- 2012-12-10 -- realign*spi -- reduced maximum outer radius for alignment
- 2011-01-05 -- sc-compare.spi -- incorporated Chuan-Chao Lu's CC normalization
- 2010-02-08 -- realign-orsh.spi -- overrides outer alignment radius if too big
- 2009-09-11 -- added compare3plus.spi for more than two references
- 2009-08-20 -- split-by-df.spi has option to remove lowest-CCC particles
- 2009-05-20 -- added PubSub version of realign-orsh.spi
- 2009-04-17 -- renamed sc-dfsel.spi to split-by-df.spi and sc-realign.spi to realign-**sh.spi
- 2009-04-17 -- realign-orsh.spi -- implemented alignment using
instead of AP SH -- 2-3X faster in preliminary test
- 2009-04-17 -- sc-compare.spi -- added Gnuplot script as output
- 2009-01-16 -- renamed and reorganized batch files
- 2009-01-15 -- no longer uses a global particle number
- 2007-12-03 -- split-by-df.spi now writes sel_particles*** in core, is much faster
- 2007-11-28 -- group-selection files now sel_particles_*** instead of df***/seltotal
- 2007-05-25 -- input unaligned images are now stacks
- 2007-03-20 -- started archive of tarballs
- 2007-03-20 -- renamed extension from .bat to .spi, other slight renaming
- 2006-08-29 -- realign-**sh.spi -- reference projections are stacks now
- 2005-05-05 -- sc-compare.spi -- particles not aligning to same projection saved
- Download and unpackage a tarball from the archive.
The files will be extracted to the current directory.
(The alternative would be to create a new directory, but people may run classifications
more than once on the same data set, and I didn't want to risk overwriting files.)
- You will need the following inputs (change labels in batch file if necessary)
- params -- parameter doc file, only needed if last ring for AP SH is unspecified
- sel_group_cclim -- any document file whose length is the number of defocus groups
- sel_particles_*** -- selection file for each defocus group
- Euler angles of the reference-projections
- should be the same for both references
- unaligned particle stacks for each defocus group
- should be the same for both references
- align_01_*** -- alignment document files for each reference + defocus group
- prj_***@ -- projections for each reference + defocus group
- (Slow) Force alignment, when necessary, to same projection in both references
(in order to calculate deltaCC)
- BATCH FILE: realign-orsh.spi or realign-apsh.spi
- PARAMETERS: various alignment parameters
- INPUTS: align_01_*** (for both references), prj_***@ (for both references)
- OUTPUTS: align_01_***_realigned (for both references)
- OR SH
uses fewer resources than AP SH when aligning only two images,
and in my preliminary tests, is about three times faster.
- The PubSub version under "Parallel usage" below appears to work,
so I'll probably stop updating these two batch files.
There is a non-PubSub version, realign-inseries.spi, which should be equivalent.
- Calculate deltaCC
- BATCH FILE: sc-compare.spi
- INPUTS: align_01_***_realigned (for both references)
- OUTPUTS: norm_delta_ccrot (combined and for each defocus group),
hist_delta_ccrot_norm, plothist.gnu (a Gnuplot script)
- NOTE: deltaCCROT = CC(ref2) - CC(ref1)
Normalized, the range for each defocus group will be 0 to 1.
For the time being, normalized and unnormalized versions are written out.
- Check deltaCC histogram using plothist.gnu
A delta CC histogram
(from Bill Baxter)
NOTE: In the current batch files,
the plotted value is CC2-CC1
A plot of CC2 vs.
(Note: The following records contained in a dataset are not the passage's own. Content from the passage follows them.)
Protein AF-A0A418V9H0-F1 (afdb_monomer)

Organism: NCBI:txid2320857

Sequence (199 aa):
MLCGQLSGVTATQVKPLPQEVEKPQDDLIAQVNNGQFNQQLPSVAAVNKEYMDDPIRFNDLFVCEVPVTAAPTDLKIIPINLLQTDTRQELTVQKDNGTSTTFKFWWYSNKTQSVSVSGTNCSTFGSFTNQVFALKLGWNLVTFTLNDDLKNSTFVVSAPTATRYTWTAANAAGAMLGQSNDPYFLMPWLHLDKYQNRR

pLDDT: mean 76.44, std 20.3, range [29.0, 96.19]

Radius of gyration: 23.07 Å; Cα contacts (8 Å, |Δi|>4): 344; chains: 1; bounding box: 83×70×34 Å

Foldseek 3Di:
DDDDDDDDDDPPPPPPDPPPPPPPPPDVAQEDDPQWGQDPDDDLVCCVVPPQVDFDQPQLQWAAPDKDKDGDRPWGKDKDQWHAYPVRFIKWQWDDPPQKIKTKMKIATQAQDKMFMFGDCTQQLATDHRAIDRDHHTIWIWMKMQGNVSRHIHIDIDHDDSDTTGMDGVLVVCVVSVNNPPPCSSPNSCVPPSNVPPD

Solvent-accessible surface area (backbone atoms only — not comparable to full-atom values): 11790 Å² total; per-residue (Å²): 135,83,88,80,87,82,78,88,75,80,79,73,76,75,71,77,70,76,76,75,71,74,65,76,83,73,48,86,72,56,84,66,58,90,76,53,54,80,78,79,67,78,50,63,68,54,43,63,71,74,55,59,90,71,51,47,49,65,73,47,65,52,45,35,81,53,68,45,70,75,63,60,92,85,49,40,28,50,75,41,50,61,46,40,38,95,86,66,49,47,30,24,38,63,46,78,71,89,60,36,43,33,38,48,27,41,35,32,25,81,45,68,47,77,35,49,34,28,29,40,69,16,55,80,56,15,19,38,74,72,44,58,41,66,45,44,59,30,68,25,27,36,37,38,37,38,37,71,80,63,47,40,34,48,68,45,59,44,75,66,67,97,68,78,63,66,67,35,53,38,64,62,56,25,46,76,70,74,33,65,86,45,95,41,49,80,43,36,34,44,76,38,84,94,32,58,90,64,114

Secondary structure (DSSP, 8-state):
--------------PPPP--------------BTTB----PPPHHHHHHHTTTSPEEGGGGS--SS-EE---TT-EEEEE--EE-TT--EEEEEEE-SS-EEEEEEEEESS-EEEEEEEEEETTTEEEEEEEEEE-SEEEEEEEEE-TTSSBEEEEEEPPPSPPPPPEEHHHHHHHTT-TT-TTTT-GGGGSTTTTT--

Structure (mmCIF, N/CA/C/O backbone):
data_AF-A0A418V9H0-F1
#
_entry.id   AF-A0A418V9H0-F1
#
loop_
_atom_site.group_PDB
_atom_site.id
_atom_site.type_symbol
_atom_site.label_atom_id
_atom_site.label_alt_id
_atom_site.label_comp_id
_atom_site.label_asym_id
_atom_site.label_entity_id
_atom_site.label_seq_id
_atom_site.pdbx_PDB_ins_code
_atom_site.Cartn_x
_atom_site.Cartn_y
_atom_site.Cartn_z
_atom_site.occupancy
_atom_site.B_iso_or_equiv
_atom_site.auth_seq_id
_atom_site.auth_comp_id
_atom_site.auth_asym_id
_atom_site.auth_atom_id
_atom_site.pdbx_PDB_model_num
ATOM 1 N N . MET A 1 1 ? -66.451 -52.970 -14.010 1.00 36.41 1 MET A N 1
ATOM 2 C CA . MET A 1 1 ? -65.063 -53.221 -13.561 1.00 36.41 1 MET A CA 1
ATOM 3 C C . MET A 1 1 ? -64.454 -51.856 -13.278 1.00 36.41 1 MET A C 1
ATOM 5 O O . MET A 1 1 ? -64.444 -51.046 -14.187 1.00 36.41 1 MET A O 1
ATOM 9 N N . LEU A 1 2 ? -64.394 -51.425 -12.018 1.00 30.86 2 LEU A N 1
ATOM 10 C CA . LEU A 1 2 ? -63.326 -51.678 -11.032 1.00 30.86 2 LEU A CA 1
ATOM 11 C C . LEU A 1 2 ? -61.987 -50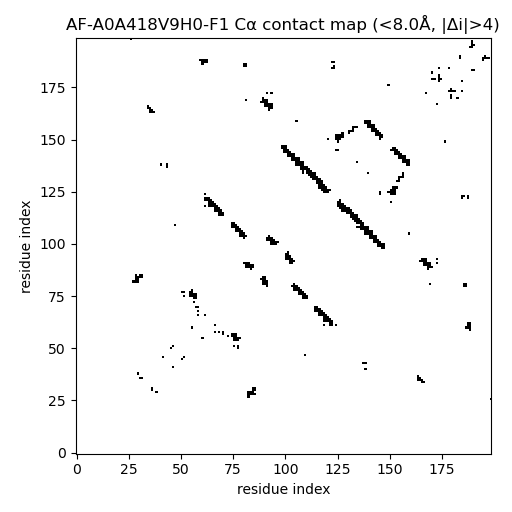.998 -11.381 1.00 30.86 2 LEU A C 1
ATOM 13 O O . LEU A 1 2 ? -61.351 -51.374 -12.357 1.00 30.86 2 LEU A O 1
ATOM 17 N N . CYS A 1 3 ? -61.594 -50.105 -10.458 1.00 29.00 3 CYS A N 1
ATOM 18 C CA . CYS A 1 3 ? -60.249 -49.609 -10.117 1.00 29.00 3 CYS A CA 1
ATOM 19 C C . CYS A 1 3 ? -59.576 -48.612 -11.089 1.00 29.00 3 CYS A C 1
ATOM 21 O O . CYS A 1 3 ? -59.570 -48.817 -12.288 1.00 29.00 3 CYS A O 1
ATOM 23 N N . GLY A 1 4 ? -58.954 -47.517 -10.640 1.00 31.64 4 GLY A N 1
ATOM 24 C CA . GLY A 1 4 ? -58.598 -47.135 -9.275 1.00 31.64 4 GLY A CA 1
ATOM 25 C C . GLY A 1 4 ? -58.100 -45.688 -9.169 1.00 31.64 4 GLY A C 1
ATOM 26 O O . GLY A 1 4 ? -57.751 -45.045 -10.155 1.00 31.64 4 GLY A O 1
ATOM 27 N N . GLN A 1 5 ? -58.128 -45.205 -7.927 1.00 39.94 5 GLN A N 1
ATOM 28 C CA . GLN A 1 5 ? -57.649 -43.910 -7.451 1.00 39.94 5 GLN A CA 1
ATOM 29 C C . GLN A 1 5 ? -56.185 -43.650 -7.825 1.00 39.94 5 GLN A C 1
ATOM 31 O O . GLN A 1 5 ? -55.339 -44.522 -7.639 1.00 39.94 5 GLN A O 1
ATOM 36 N N . LEU A 1 6 ? -55.875 -42.401 -8.178 1.00 36.12 6 LEU A N 1
ATOM 37 C CA . LEU A 1 6 ? -54.616 -41.789 -7.769 1.00 36.12 6 LEU A CA 1
ATOM 38 C C . LEU A 1 6 ? -54.927 -40.597 -6.871 1.00 36.12 6 LEU A C 1
ATOM 40 O O . LEU A 1 6 ? -55.603 -39.637 -7.238 1.00 36.12 6 LEU A O 1
ATOM 44 N N . SER A 1 7 ? -54.481 -40.789 -5.643 1.00 36.09 7 SER A N 1
ATOM 45 C CA . SER A 1 7 ? -54.538 -39.938 -4.475 1.00 36.09 7 SER A CA 1
ATOM 46 C C . SER A 1 7 ? -53.909 -38.571 -4.724 1.00 36.09 7 SER A C 1
ATOM 48 O O . SER A 1 7 ? -53.029 -38.411 -5.567 1.00 36.09 7 SER A O 1
ATOM 50 N N . GLY A 1 8 ? -54.375 -37.592 -3.952 1.00 42.38 8 GLY A N 1
ATOM 51 C CA . GLY A 1 8 ? -53.962 -36.204 -4.049 1.00 42.38 8 GLY A CA 1
ATOM 52 C C . GLY A 1 8 ? -52.459 -35.979 -3.921 1.00 42.38 8 GLY A C 1
ATOM 53 O O . GLY A 1 8 ? -51.765 -36.615 -3.131 1.00 42.38 8 GLY A O 1
ATOM 54 N N . VAL A 1 9 ? -52.002 -34.971 -4.652 1.00 33.25 9 VAL A N 1
ATOM 55 C CA . VAL A 1 9 ? -50.836 -34.184 -4.279 1.00 33.25 9 VAL A CA 1
ATOM 56 C C . VAL A 1 9 ? -51.324 -32.747 -4.240 1.00 33.25 9 VAL A C 1
ATOM 58 O O . VAL A 1 9 ? -51.521 -32.105 -5.270 1.00 33.25 9 VAL A O 1
ATOM 61 N N . THR A 1 10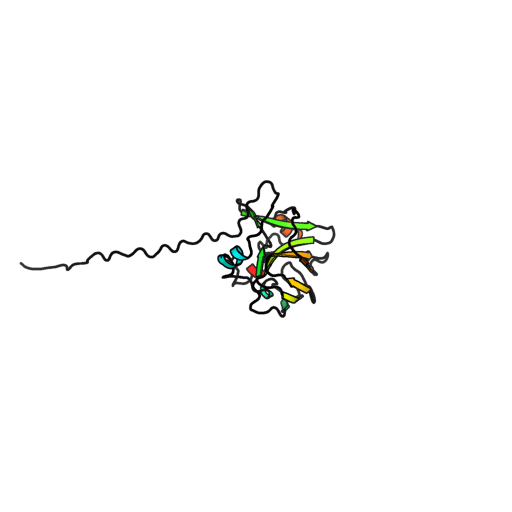 ? -51.609 -32.259 -3.037 1.00 39.78 10 THR A N 1
ATOM 62 C CA . THR A 1 10 ? -51.702 -30.827 -2.776 1.00 39.78 10 THR A CA 1
ATOM 63 C C . THR A 1 10 ? -50.382 -30.233 -3.246 1.00 39.78 10 THR A C 1
ATOM 65 O O . THR A 1 10 ? -49.327 -30.665 -2.785 1.00 39.78 10 THR A O 1
ATOM 68 N N . ALA A 1 11 ? -50.422 -29.298 -4.194 1.00 37.00 11 ALA A N 1
ATOM 69 C CA . ALA A 1 11 ? -49.233 -28.566 -4.595 1.00 37.00 11 ALA A CA 1
ATOM 70 C C . ALA A 1 11 ? -48.681 -27.867 -3.348 1.00 37.00 11 ALA A C 1
ATOM 72 O O . ALA A 1 11 ? -49.250 -26.883 -2.874 1.00 37.00 11 ALA A O 1
ATOM 73 N N . THR A 1 12 ? -47.609 -28.411 -2.775 1.00 34.84 12 THR A N 1
ATOM 74 C CA . THR A 1 12 ? -46.827 -27.723 -1.759 1.00 34.84 12 THR A CA 1
ATOM 75 C C . THR A 1 12 ? -46.377 -26.430 -2.419 1.00 34.84 12 THR A C 1
ATOM 77 O O . THR A 1 12 ? -45.584 -26.466 -3.360 1.00 34.84 12 THR A O 1
ATOM 80 N N . GLN A 1 13 ? -46.937 -25.295 -1.991 1.00 35.38 13 GLN A N 1
ATOM 81 C CA . GLN A 1 13 ? -46.391 -23.991 -2.336 1.00 35.38 13 GLN A CA 1
ATOM 82 C C . GLN A 1 13 ? -44.924 -24.036 -1.927 1.00 35.38 13 GLN A C 1
ATOM 84 O O . GLN A 1 13 ? -44.600 -24.032 -0.738 1.00 35.38 13 GLN A O 1
ATOM 89 N N . VAL A 1 14 ? -44.041 -24.139 -2.918 1.00 33.53 14 VAL A N 1
ATOM 90 C CA . VAL A 1 14 ? -42.623 -23.900 -2.718 1.00 33.53 14 VAL A CA 1
ATOM 91 C C . VAL A 1 14 ? -42.556 -22.447 -2.284 1.00 33.53 14 VAL A C 1
ATOM 93 O O . VAL A 1 14 ? -42.727 -21.535 -3.091 1.00 33.53 14 VAL A O 1
ATOM 96 N N . LYS A 1 15 ? -42.423 -22.238 -0.972 1.00 35.03 15 LYS A N 1
ATOM 97 C CA . LYS A 1 15 ? -42.097 -20.938 -0.405 1.00 35.03 15 LYS A CA 1
ATOM 98 C C . LYS A 1 15 ? -40.862 -20.474 -1.175 1.00 35.03 15 LYS A C 1
ATOM 100 O O . LYS A 1 15 ? -39.882 -21.225 -1.170 1.00 35.03 15 LYS A O 1
ATOM 105 N N . PRO A 1 16 ? -40.898 -19.321 -1.864 1.00 37.69 16 PRO A N 1
ATOM 106 C CA . PRO A 1 16 ? -39.698 -18.800 -2.485 1.00 37.69 16 PRO A CA 1
ATOM 107 C C . PRO A 1 16 ? -38.648 -18.745 -1.383 1.00 37.69 16 PRO A C 1
ATOM 109 O O . PRO A 1 16 ? -38.881 -18.131 -0.334 1.00 37.69 16 PRO A O 1
ATOM 112 N N . LEU A 1 17 ? -37.542 -19.466 -1.572 1.00 34.19 17 LEU A N 1
ATOM 113 C CA . LEU A 1 17 ? -36.351 -19.207 -0.780 1.00 34.19 17 LEU A CA 1
ATOM 114 C C . LEU A 1 17 ? -36.118 -17.697 -0.884 1.00 34.19 17 LEU A C 1
ATOM 116 O O . LEU A 1 17 ? -36.295 -17.157 -1.984 1.00 34.19 17 LEU A O 1
ATOM 120 N N . PRO A 1 18 ? -35.822 -16.997 0.227 1.00 38.66 18 PRO A N 1
ATOM 121 C CA . PRO A 1 18 ? -35.423 -15.605 0.130 1.00 38.66 18 PRO A CA 1
ATOM 122 C C . PRO A 1 18 ? -34.350 -15.563 -0.948 1.00 38.66 18 PRO A C 1
ATOM 124 O O . PRO A 1 18 ? -33.385 -16.322 -0.853 1.00 38.66 18 PRO A O 1
ATOM 127 N N . GLN A 1 19 ? -34.569 -14.774 -2.004 1.00 35.78 19 GLN A N 1
ATOM 128 C CA . GLN A 1 19 ? -33.468 -14.420 -2.879 1.00 35.78 19 GLN A CA 1
ATOM 129 C C . GLN A 1 19 ? -32.416 -13.874 -1.929 1.00 35.78 19 GLN A C 1
ATOM 131 O O . GLN A 1 19 ? -32.634 -12.846 -1.282 1.00 35.78 19 GLN A O 1
ATOM 136 N N . GLU A 1 20 ? -31.337 -14.629 -1.762 1.00 35.72 20 GLU A N 1
ATOM 137 C CA . GLU A 1 20 ? -30.095 -14.064 -1.302 1.00 35.72 20 GLU A CA 1
ATOM 138 C C . GLU A 1 20 ? -29.830 -12.993 -2.348 1.00 35.72 20 GLU A C 1
ATOM 140 O O . GLU A 1 20 ? -29.535 -13.284 -3.506 1.00 35.72 20 GLU A O 1
ATOM 145 N N . VAL A 1 21 ? -30.185 -11.758 -1.992 1.00 37.34 21 VAL A N 1
ATOM 146 C CA . VAL A 1 21 ? -29.802 -10.591 -2.759 1.00 37.34 21 VAL A CA 1
ATOM 147 C C . VAL A 1 21 ? -28.298 -10.673 -2.681 1.00 37.34 21 VAL A C 1
ATOM 149 O O . VAL A 1 21 ? -27.724 -10.356 -1.639 1.00 37.34 21 VAL A O 1
ATOM 152 N N . GLU A 1 22 ? -27.705 -11.233 -3.730 1.00 34.69 22 GLU A N 1
ATOM 153 C CA . GLU A 1 22 ? -26.295 -11.134 -4.024 1.00 34.69 22 GLU A CA 1
ATOM 154 C C . GLU A 1 22 ? -26.033 -9.641 -3.907 1.00 34.69 22 GLU A C 1
ATOM 156 O O . GLU A 1 22 ? -26.464 -8.845 -4.749 1.00 34.69 22 GLU A O 1
ATOM 161 N N . LYS A 1 23 ? -25.513 -9.228 -2.742 1.00 33.81 23 LYS A N 1
ATOM 162 C CA . LYS A 1 23 ? -25.071 -7.857 -2.574 1.00 33.81 23 LYS A CA 1
ATOM 163 C C . LYS A 1 23 ? -24.129 -7.673 -3.749 1.00 33.81 23 LYS A C 1
ATOM 165 O O . LYS A 1 23 ? -23.259 -8.535 -3.916 1.00 33.81 23 LYS A O 1
ATOM 170 N N . PRO A 1 24 ? -24.298 -6.618 -4.560 1.00 37.59 24 PRO A N 1
ATOM 171 C CA . PRO A 1 24 ? -23.217 -6.216 -5.424 1.00 37.59 24 PRO A CA 1
ATOM 172 C C . PRO A 1 24 ? -21.984 -6.244 -4.533 1.00 37.59 24 PRO A C 1
ATOM 174 O O . PRO A 1 24 ? -21.991 -5.675 -3.433 1.00 37.59 24 PRO A O 1
ATOM 177 N N . GLN A 1 25 ? -20.993 -7.027 -4.935 1.00 39.03 25 GLN A N 1
ATOM 178 C CA .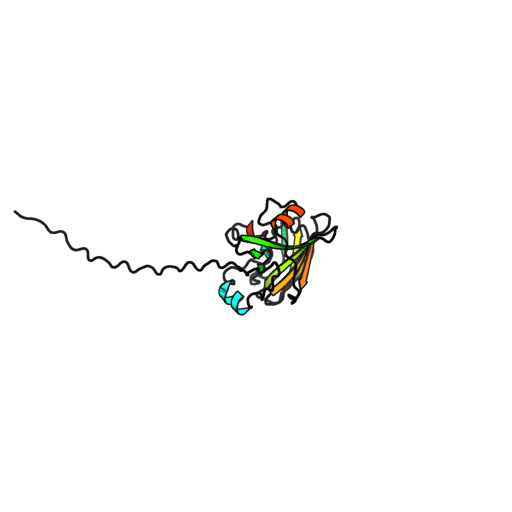 GLN A 1 25 ? -19.652 -6.861 -4.428 1.00 39.03 25 GLN A CA 1
ATOM 179 C C . GLN A 1 25 ? -19.255 -5.496 -4.989 1.00 39.03 25 GLN A C 1
ATOM 181 O O . GLN A 1 25 ? -18.672 -5.379 -6.061 1.00 39.03 25 GLN A O 1
ATOM 186 N N . ASP A 1 26 ? -19.794 -4.450 -4.359 1.00 38.88 26 ASP A N 1
ATOM 187 C CA . ASP A 1 26 ? -19.398 -3.082 -4.563 1.00 38.88 26 ASP A CA 1
ATOM 188 C C . ASP A 1 26 ? -18.017 -3.070 -3.928 1.00 38.88 26 ASP A C 1
ATOM 190 O O . ASP A 1 26 ? -17.820 -2.707 -2.765 1.00 38.88 26 ASP A O 1
ATOM 194 N N . ASP A 1 27 ? -17.046 -3.517 -4.724 1.00 40.44 27 ASP A N 1
ATOM 195 C CA . ASP A 1 27 ? -15.684 -3.035 -4.663 1.00 40.44 27 ASP A CA 1
ATOM 196 C C . ASP A 1 27 ? -15.790 -1.522 -4.443 1.00 40.44 27 ASP A C 1
ATOM 198 O O . ASP A 1 27 ? -16.776 -0.881 -4.820 1.00 40.44 27 ASP A O 1
ATOM 202 N N . LEU A 1 28 ? -14.806 -0.906 -3.806 1.00 40.28 28 LEU A N 1
ATOM 203 C CA . LEU A 1 28 ? -14.774 0.545 -3.647 1.00 40.28 28 LEU A CA 1
ATOM 204 C C . LEU A 1 28 ? -14.651 1.224 -5.035 1.00 40.28 28 LEU A C 1
ATOM 206 O O . LEU A 1 28 ? -13.593 1.738 -5.391 1.00 40.28 28 LEU A O 1
ATOM 210 N N . ILE A 1 29 ? -15.730 1.228 -5.832 1.00 37.91 29 ILE A N 1
ATOM 211 C CA . ILE A 1 29 ? -15.846 1.776 -7.180 1.00 37.91 29 ILE A CA 1
ATOM 212 C C . ILE A 1 29 ? -16.030 3.261 -6.984 1.00 37.91 29 ILE A C 1
ATOM 214 O O . ILE A 1 29 ? -17.123 3.815 -6.853 1.00 37.91 29 ILE A O 1
ATOM 218 N N . ALA A 1 30 ? -14.901 3.925 -6.894 1.00 43.41 30 ALA A N 1
ATOM 219 C CA . ALA A 1 30 ? -14.876 5.346 -6.735 1.00 43.41 30 ALA A CA 1
ATOM 220 C C . ALA A 1 30 ? -14.892 5.994 -8.119 1.00 43.41 30 ALA A C 1
ATOM 222 O O . ALA A 1 30 ? -14.017 5.762 -8.951 1.00 43.41 30 ALA A O 1
ATOM 223 N N . GLN A 1 31 ? -15.916 6.806 -8.371 1.00 38.06 31 GLN A N 1
ATOM 224 C CA . GLN A 1 31 ? -16.119 7.437 -9.671 1.00 38.06 31 GLN A CA 1
ATOM 225 C C . GLN A 1 31 ? -14.971 8.405 -10.001 1.00 38.06 31 GLN A C 1
ATOM 227 O O . GLN A 1 31 ? -14.686 9.343 -9.251 1.00 38.06 31 GLN A O 1
ATOM 232 N N . VAL A 1 32 ? -14.312 8.183 -11.141 1.00 40.53 32 VAL A N 1
ATOM 233 C CA . VAL A 1 32 ? -13.245 9.045 -11.665 1.00 40.53 32 VAL A CA 1
ATOM 234 C C . VAL A 1 32 ? -13.847 10.005 -12.689 1.00 40.53 32 VAL A C 1
ATOM 236 O O . VAL A 1 32 ? -14.213 9.592 -13.781 1.00 40.53 32 VAL A O 1
ATOM 239 N N . ASN A 1 33 ? -13.897 11.302 -12.372 1.00 35.50 33 ASN A N 1
ATOM 240 C CA . ASN A 1 33 ? -14.222 12.346 -13.349 1.00 35.50 33 ASN A CA 1
ATOM 241 C C . ASN A 1 33 ? -12.935 13.082 -13.769 1.00 35.50 33 ASN A C 1
ATOM 243 O O . ASN A 1 33 ? -12.252 13.681 -12.938 1.00 35.50 33 ASN A O 1
ATOM 247 N N . ASN A 1 34 ? -12.599 13.055 -15.066 1.00 40.12 34 ASN A N 1
ATOM 248 C CA . ASN A 1 34 ? -11.502 13.820 -15.692 1.00 40.12 34 ASN A CA 1
ATOM 249 C C . ASN A 1 34 ? -10.098 13.640 -15.077 1.00 40.12 34 ASN A C 1
ATOM 251 O O . ASN A 1 34 ? -9.319 14.591 -15.009 1.00 40.12 34 ASN A O 1
ATOM 255 N N . GLY A 1 35 ? -9.758 12.435 -14.608 1.00 35.44 35 GLY A N 1
ATOM 256 C CA . GLY A 1 35 ? -8.418 12.149 -14.073 1.00 35.44 35 GLY A CA 1
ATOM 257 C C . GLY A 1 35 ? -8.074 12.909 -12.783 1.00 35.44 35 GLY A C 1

CC1
(click to enlarge)
The histogram is a projection along the line y=x.
It's possible that the best projection is in some other direction,
which is equalivent to weighting n*CC2 - CC1.
This plot can be generated from doc_delta_ccrot_total.
(from Bill Baxter)
- Split histogram
- BATCH FILE: split-by-df.spi
- PARAMETERS: minimum, maximum deltaCC
- INPUTS: norm_delta_ccrot_*** (or doc_delta_ccrot_***)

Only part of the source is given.